# Data

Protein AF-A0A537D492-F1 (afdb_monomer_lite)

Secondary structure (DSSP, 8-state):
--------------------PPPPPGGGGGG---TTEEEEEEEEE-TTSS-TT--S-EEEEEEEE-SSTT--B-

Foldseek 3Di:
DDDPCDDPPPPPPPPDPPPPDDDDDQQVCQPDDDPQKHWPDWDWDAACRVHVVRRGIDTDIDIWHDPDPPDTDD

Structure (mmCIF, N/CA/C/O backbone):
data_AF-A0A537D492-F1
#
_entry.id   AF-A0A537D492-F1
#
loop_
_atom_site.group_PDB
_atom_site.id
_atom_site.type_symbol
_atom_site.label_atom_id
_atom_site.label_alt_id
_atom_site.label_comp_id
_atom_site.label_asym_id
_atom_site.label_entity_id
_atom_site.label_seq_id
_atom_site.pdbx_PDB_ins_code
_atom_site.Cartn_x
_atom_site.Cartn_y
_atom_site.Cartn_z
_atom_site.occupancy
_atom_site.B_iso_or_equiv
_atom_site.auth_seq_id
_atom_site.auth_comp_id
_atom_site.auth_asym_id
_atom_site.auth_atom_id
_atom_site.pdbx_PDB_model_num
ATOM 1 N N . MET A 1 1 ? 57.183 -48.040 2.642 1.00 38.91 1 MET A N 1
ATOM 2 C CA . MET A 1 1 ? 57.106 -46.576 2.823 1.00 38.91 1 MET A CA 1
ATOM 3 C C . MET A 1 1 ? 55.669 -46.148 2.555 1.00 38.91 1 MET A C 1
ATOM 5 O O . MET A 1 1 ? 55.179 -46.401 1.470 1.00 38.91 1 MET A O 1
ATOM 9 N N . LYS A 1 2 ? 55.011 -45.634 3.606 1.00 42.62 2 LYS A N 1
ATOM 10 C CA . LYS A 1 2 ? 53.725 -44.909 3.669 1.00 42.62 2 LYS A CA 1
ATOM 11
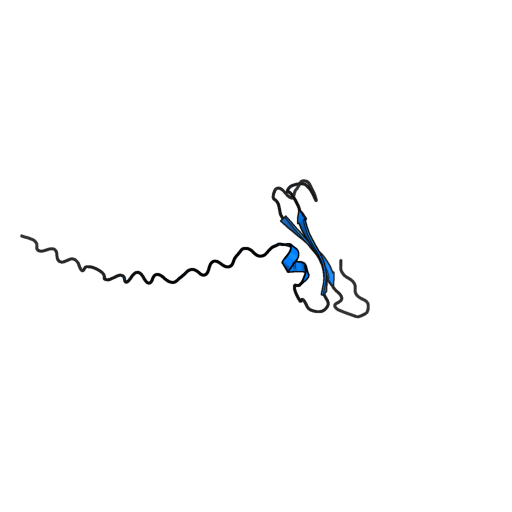 C C . LYS A 1 2 ? 52.558 -45.405 2.788 1.00 42.62 2 LYS A C 1
ATOM 13 O O . LYS A 1 2 ? 52.257 -44.846 1.742 1.00 42.62 2 LYS A O 1
ATOM 18 N N . GLN A 1 3 ? 51.810 -46.363 3.336 1.00 48.50 3 GLN A N 1
ATOM 19 C CA . GLN A 1 3 ? 50.356 -46.408 3.173 1.00 48.50 3 GLN A CA 1
ATOM 20 C C . GLN A 1 3 ? 49.779 -45.162 3.864 1.00 48.50 3 GLN A C 1
ATOM 22 O O . GLN A 1 3 ? 49.969 -44.989 5.067 1.00 48.50 3 GLN A O 1
ATOM 27 N N . SER A 1 4 ? 49.142 -44.264 3.113 1.00 47.00 4 SER A N 1
ATOM 28 C CA . SER A 1 4 ? 48.372 -43.149 3.676 1.00 47.00 4 SER A CA 1
ATOM 29 C C . SER A 1 4 ? 46.902 -43.390 3.368 1.00 47.00 4 SER A C 1
ATOM 31 O O . SER A 1 4 ? 46.325 -42.855 2.428 1.00 47.00 4 SER A O 1
ATOM 33 N N . THR A 1 5 ? 46.329 -44.293 4.158 1.00 50.41 5 THR A N 1
ATOM 34 C CA . THR A 1 5 ? 44.896 -44.555 4.246 1.00 50.41 5 THR A CA 1
ATOM 35 C C . THR A 1 5 ? 44.264 -43.394 5.012 1.00 50.41 5 THR A C 1
ATOM 37 O O . THR A 1 5 ? 44.033 -43.495 6.215 1.00 50.41 5 THR A O 1
ATOM 40 N N . LEU A 1 6 ? 44.049 -42.255 4.348 1.00 48.75 6 LEU A N 1
ATOM 41 C CA . LEU A 1 6 ? 43.241 -41.177 4.911 1.00 48.75 6 LEU A CA 1
ATOM 42 C C . LEU A 1 6 ? 41.806 -41.351 4.412 1.00 48.75 6 LEU A C 1
ATOM 44 O O . LEU A 1 6 ? 41.512 -41.197 3.230 1.00 48.75 6 LEU A O 1
ATOM 48 N N . ALA A 1 7 ? 40.976 -41.779 5.357 1.00 49.69 7 ALA A N 1
ATOM 49 C CA . ALA A 1 7 ? 39.555 -42.067 5.278 1.00 49.69 7 ALA A CA 1
ATOM 50 C C . ALA A 1 7 ? 38.797 -41.263 4.205 1.00 49.69 7 ALA A C 1
ATOM 52 O O . ALA A 1 7 ? 38.655 -40.043 4.298 1.00 49.69 7 ALA A O 1
ATOM 53 N N . LEU A 1 8 ? 38.255 -41.986 3.221 1.00 44.94 8 LEU A N 1
ATOM 54 C CA . LEU A 1 8 ? 37.217 -41.494 2.324 1.00 44.94 8 LEU A CA 1
ATOM 55 C C . LEU A 1 8 ? 35.969 -41.212 3.181 1.00 44.94 8 LEU A C 1
ATOM 57 O O . LEU A 1 8 ? 35.221 -42.122 3.538 1.00 44.94 8 LEU A O 1
ATOM 61 N N . LEU A 1 9 ? 35.787 -39.954 3.579 1.00 50.81 9 LEU A N 1
ATOM 62 C CA . LEU A 1 9 ? 34.555 -39.460 4.186 1.00 50.81 9 LEU A CA 1
ATOM 63 C C . LEU A 1 9 ? 33.419 -39.649 3.174 1.00 50.81 9 LEU A C 1
ATOM 65 O O . LEU A 1 9 ? 33.322 -38.929 2.182 1.00 50.81 9 LEU A O 1
ATOM 69 N N . VAL A 1 10 ? 32.569 -40.642 3.432 1.00 56.97 10 VAL A N 1
ATOM 70 C CA . VAL A 1 10 ? 31.273 -40.833 2.776 1.00 56.97 10 VAL A CA 1
ATOM 71 C C . VAL A 1 10 ? 30.372 -39.665 3.183 1.00 56.97 10 VAL A C 1
ATOM 73 O O . VAL A 1 10 ? 29.597 -39.751 4.131 1.00 56.97 10 VAL A O 1
ATOM 76 N N . ALA A 1 11 ? 30.505 -38.535 2.491 1.00 56.56 11 ALA A N 1
ATOM 77 C CA . ALA A 1 11 ? 29.533 -37.456 2.536 1.00 56.56 11 ALA A CA 1
ATOM 78 C C . ALA A 1 11 ? 28.446 -37.781 1.507 1.00 56.56 11 ALA A C 1
ATOM 80 O O . ALA A 1 11 ? 28.573 -37.474 0.323 1.00 56.56 11 ALA A O 1
ATOM 81 N N . GLY A 1 12 ? 27.400 -38.475 1.959 1.00 54.38 12 GLY A N 1
ATOM 82 C CA . GLY A 1 12 ? 26.186 -38.672 1.177 1.00 54.38 12 GLY A CA 1
ATOM 83 C C . GLY A 1 12 ? 25.624 -37.315 0.766 1.00 54.38 12 GLY A C 1
ATOM 84 O O . GLY A 1 12 ? 25.159 -36.546 1.605 1.00 54.38 12 GLY A O 1
ATOM 85 N N . ILE A 1 13 ? 25.699 -37.014 -0.528 1.00 64.31 13 ILE A N 1
ATOM 86 C CA . ILE A 1 13 ? 25.072 -35.844 -1.136 1.00 64.31 13 ILE A CA 1
ATOM 87 C C . ILE A 1 13 ? 23.567 -36.111 -1.108 1.00 64.31 13 ILE A C 1
ATOM 89 O O . ILE A 1 13 ? 23.011 -36.750 -2.000 1.00 64.31 13 ILE A O 1
ATOM 93 N N . VAL A 1 14 ? 22.906 -35.674 -0.038 1.00 60.28 14 VAL A N 1
ATOM 94 C CA . VAL A 1 14 ? 21.447 -35.655 0.041 1.00 60.28 14 VAL A CA 1
ATOM 95 C C . VAL A 1 14 ? 20.983 -34.543 -0.897 1.00 60.28 14 VAL A C 1
ATOM 97 O O . VAL A 1 14 ? 20.971 -33.368 -0.540 1.00 60.28 14 VAL A O 1
ATOM 100 N N . CYS A 1 15 ? 20.673 -34.902 -2.142 1.00 58.09 15 CYS A N 1
ATOM 101 C C
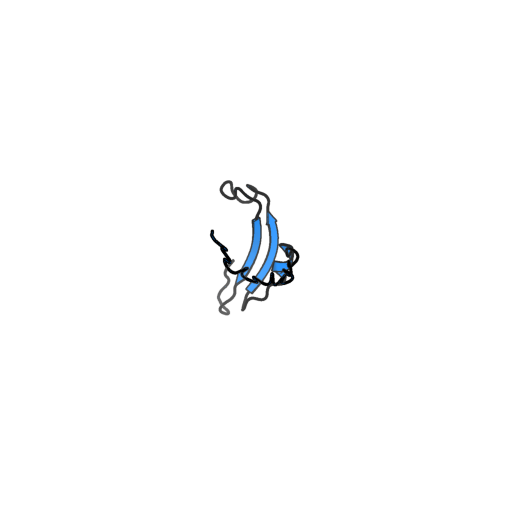A . CYS A 1 15 ? 20.054 -34.000 -3.105 1.00 58.09 15 CYS A CA 1
ATOM 102 C C . CYS A 1 15 ? 18.590 -33.800 -2.684 1.00 58.09 15 CYS A C 1
ATOM 104 O O . CYS A 1 15 ? 17.698 -34.528 -3.115 1.00 58.09 15 CYS A O 1
ATOM 106 N N . ALA A 1 16 ?
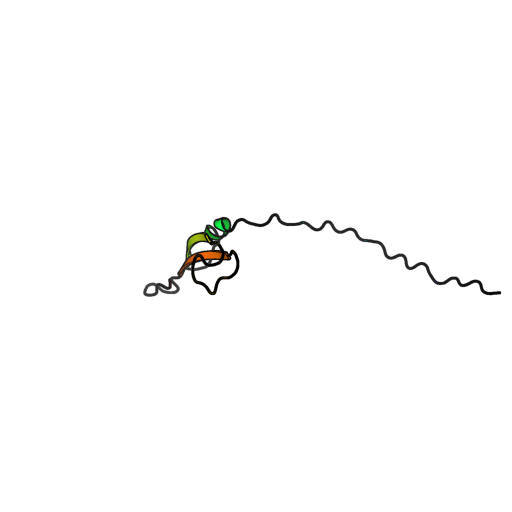 18.347 -32.876 -1.753 1.00 64.44 16 ALA A N 1
ATOM 107 C CA . ALA A 1 16 ? 16.993 -32.447 -1.434 1.00 64.44 16 ALA A CA 1
ATOM 108 C C . ALA A 1 16 ? 16.460 -31.616 -2.617 1.00 64.44 16 ALA A C 1
ATOM 110 O O . ALA A 1 16 ? 17.145 -30.679 -3.038 1.00 64.44 16 ALA A O 1
ATOM 111 N N . PRO A 1 17 ? 15.272 -31.921 -3.169 1.00 58.19 17 PRO A N 1
ATOM 112 C CA . PRO A 1 17 ? 14.665 -31.077 -4.186 1.00 58.19 17 PRO A CA 1
ATOM 113 C C . PRO A 1 17 ? 14.388 -29.707 -3.567 1.00 58.19 17 PRO A C 1
ATOM 115 O O . PRO A 1 17 ? 13.566 -29.566 -2.659 1.00 58.19 17 PRO A O 1
ATOM 118 N N . THR A 1 18 ? 15.088 -28.686 -4.047 1.00 61.88 18 THR A N 1
ATOM 119 C CA . THR A 1 18 ? 14.729 -27.301 -3.776 1.00 61.88 18 THR A CA 1
ATOM 120 C C . THR A 1 18 ? 13.416 -27.036 -4.508 1.00 61.88 18 THR A C 1
ATOM 122 O O . THR A 1 18 ? 13.392 -26.814 -5.716 1.00 61.88 18 THR A O 1
ATOM 125 N N . TYR A 1 19 ? 12.292 -27.105 -3.791 1.00 59.84 19 TYR A N 1
ATOM 126 C CA . TYR A 1 19 ? 11.023 -26.584 -4.292 1.00 59.84 19 TYR A CA 1
ATOM 127 C C . TYR A 1 19 ? 11.185 -25.072 -4.476 1.00 59.84 19 TYR A C 1
ATOM 129 O O . TYR A 1 19 ? 10.997 -24.291 -3.546 1.00 59.84 19 TYR A O 1
ATOM 137 N N . ALA A 1 20 ? 11.595 -24.654 -5.672 1.00 59.59 20 ALA A N 1
ATOM 138 C CA . ALA A 1 20 ? 11.540 -23.262 -6.073 1.00 59.59 20 ALA A CA 1
ATOM 139 C C . ALA A 1 20 ? 10.060 -22.906 -6.243 1.00 59.59 20 ALA A C 1
ATOM 141 O O . ALA A 1 20 ? 9.428 -23.286 -7.229 1.00 59.59 20 ALA A O 1
ATOM 142 N N . ALA A 1 21 ? 9.484 -22.224 -5.252 1.00 62.94 21 ALA A N 1
ATOM 143 C CA . ALA A 1 21 ? 8.185 -21.595 -5.428 1.00 62.94 21 ALA A CA 1
ATOM 144 C C . ALA A 1 21 ? 8.296 -20.608 -6.599 1.00 62.94 21 ALA A C 1
ATOM 146 O O . ALA A 1 21 ? 9.231 -19.803 -6.646 1.00 62.94 21 ALA A O 1
ATOM 147 N N . ALA A 1 22 ? 7.371 -20.689 -7.559 1.00 63.56 22 ALA A N 1
ATOM 148 C CA . ALA A 1 22 ? 7.288 -19.691 -8.615 1.00 63.56 22 ALA A CA 1
ATOM 149 C C . ALA A 1 22 ? 7.147 -18.297 -7.974 1.00 63.56 22 ALA A C 1
ATOM 151 O O . ALA A 1 22 ? 6.453 -18.169 -6.958 1.00 63.56 22 ALA A O 1
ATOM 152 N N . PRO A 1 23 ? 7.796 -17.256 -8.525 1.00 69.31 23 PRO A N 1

# Assignment
What you give back should be only the lines of the records above, starting at the line with "ATOM 63 C C" and ending at the line with "ATOM 78 C C", restated word for word.

# Task solution
ATOM 63 C C . LEU A 1 9 ? 33.419 -39.649 3.174 1.00 50.81 9 LEU A C 1
ATOM 65 O O . LEU A 1 9 ? 33.322 -38.929 2.182 1.00 50.81 9 LEU A O 1
ATOM 69 N N . VAL A 1 10 ? 32.569 -40.642 3.432 1.00 56.97 10 VAL A N 1
ATOM 70 C CA . VAL A 1 10 ? 31.273 -40.833 2.776 1.00 56.97 10 VAL A CA 1
ATOM 71 C C . VAL A 1 10 ? 30.372 -39.665 3.183 1.00 56.97 10 VAL A C 1
ATOM 73 O O . VAL A 1 10 ? 29.597 -39.751 4.131 1.00 56.97 10 VAL A O 1
ATOM 76 N N . ALA A 1 11 ? 30.505 -38.535 2.491 1.00 56.56 11 ALA A N 1
ATOM 77 C CA . ALA A 1 11 ? 29.533 -37.456 2.536 1.00 56.56 11 ALA A CA 1
ATOM 78 C C . ALA A 1 11 ? 28.446 -37.781 1.507 1.00 56.56 11 ALA A C 1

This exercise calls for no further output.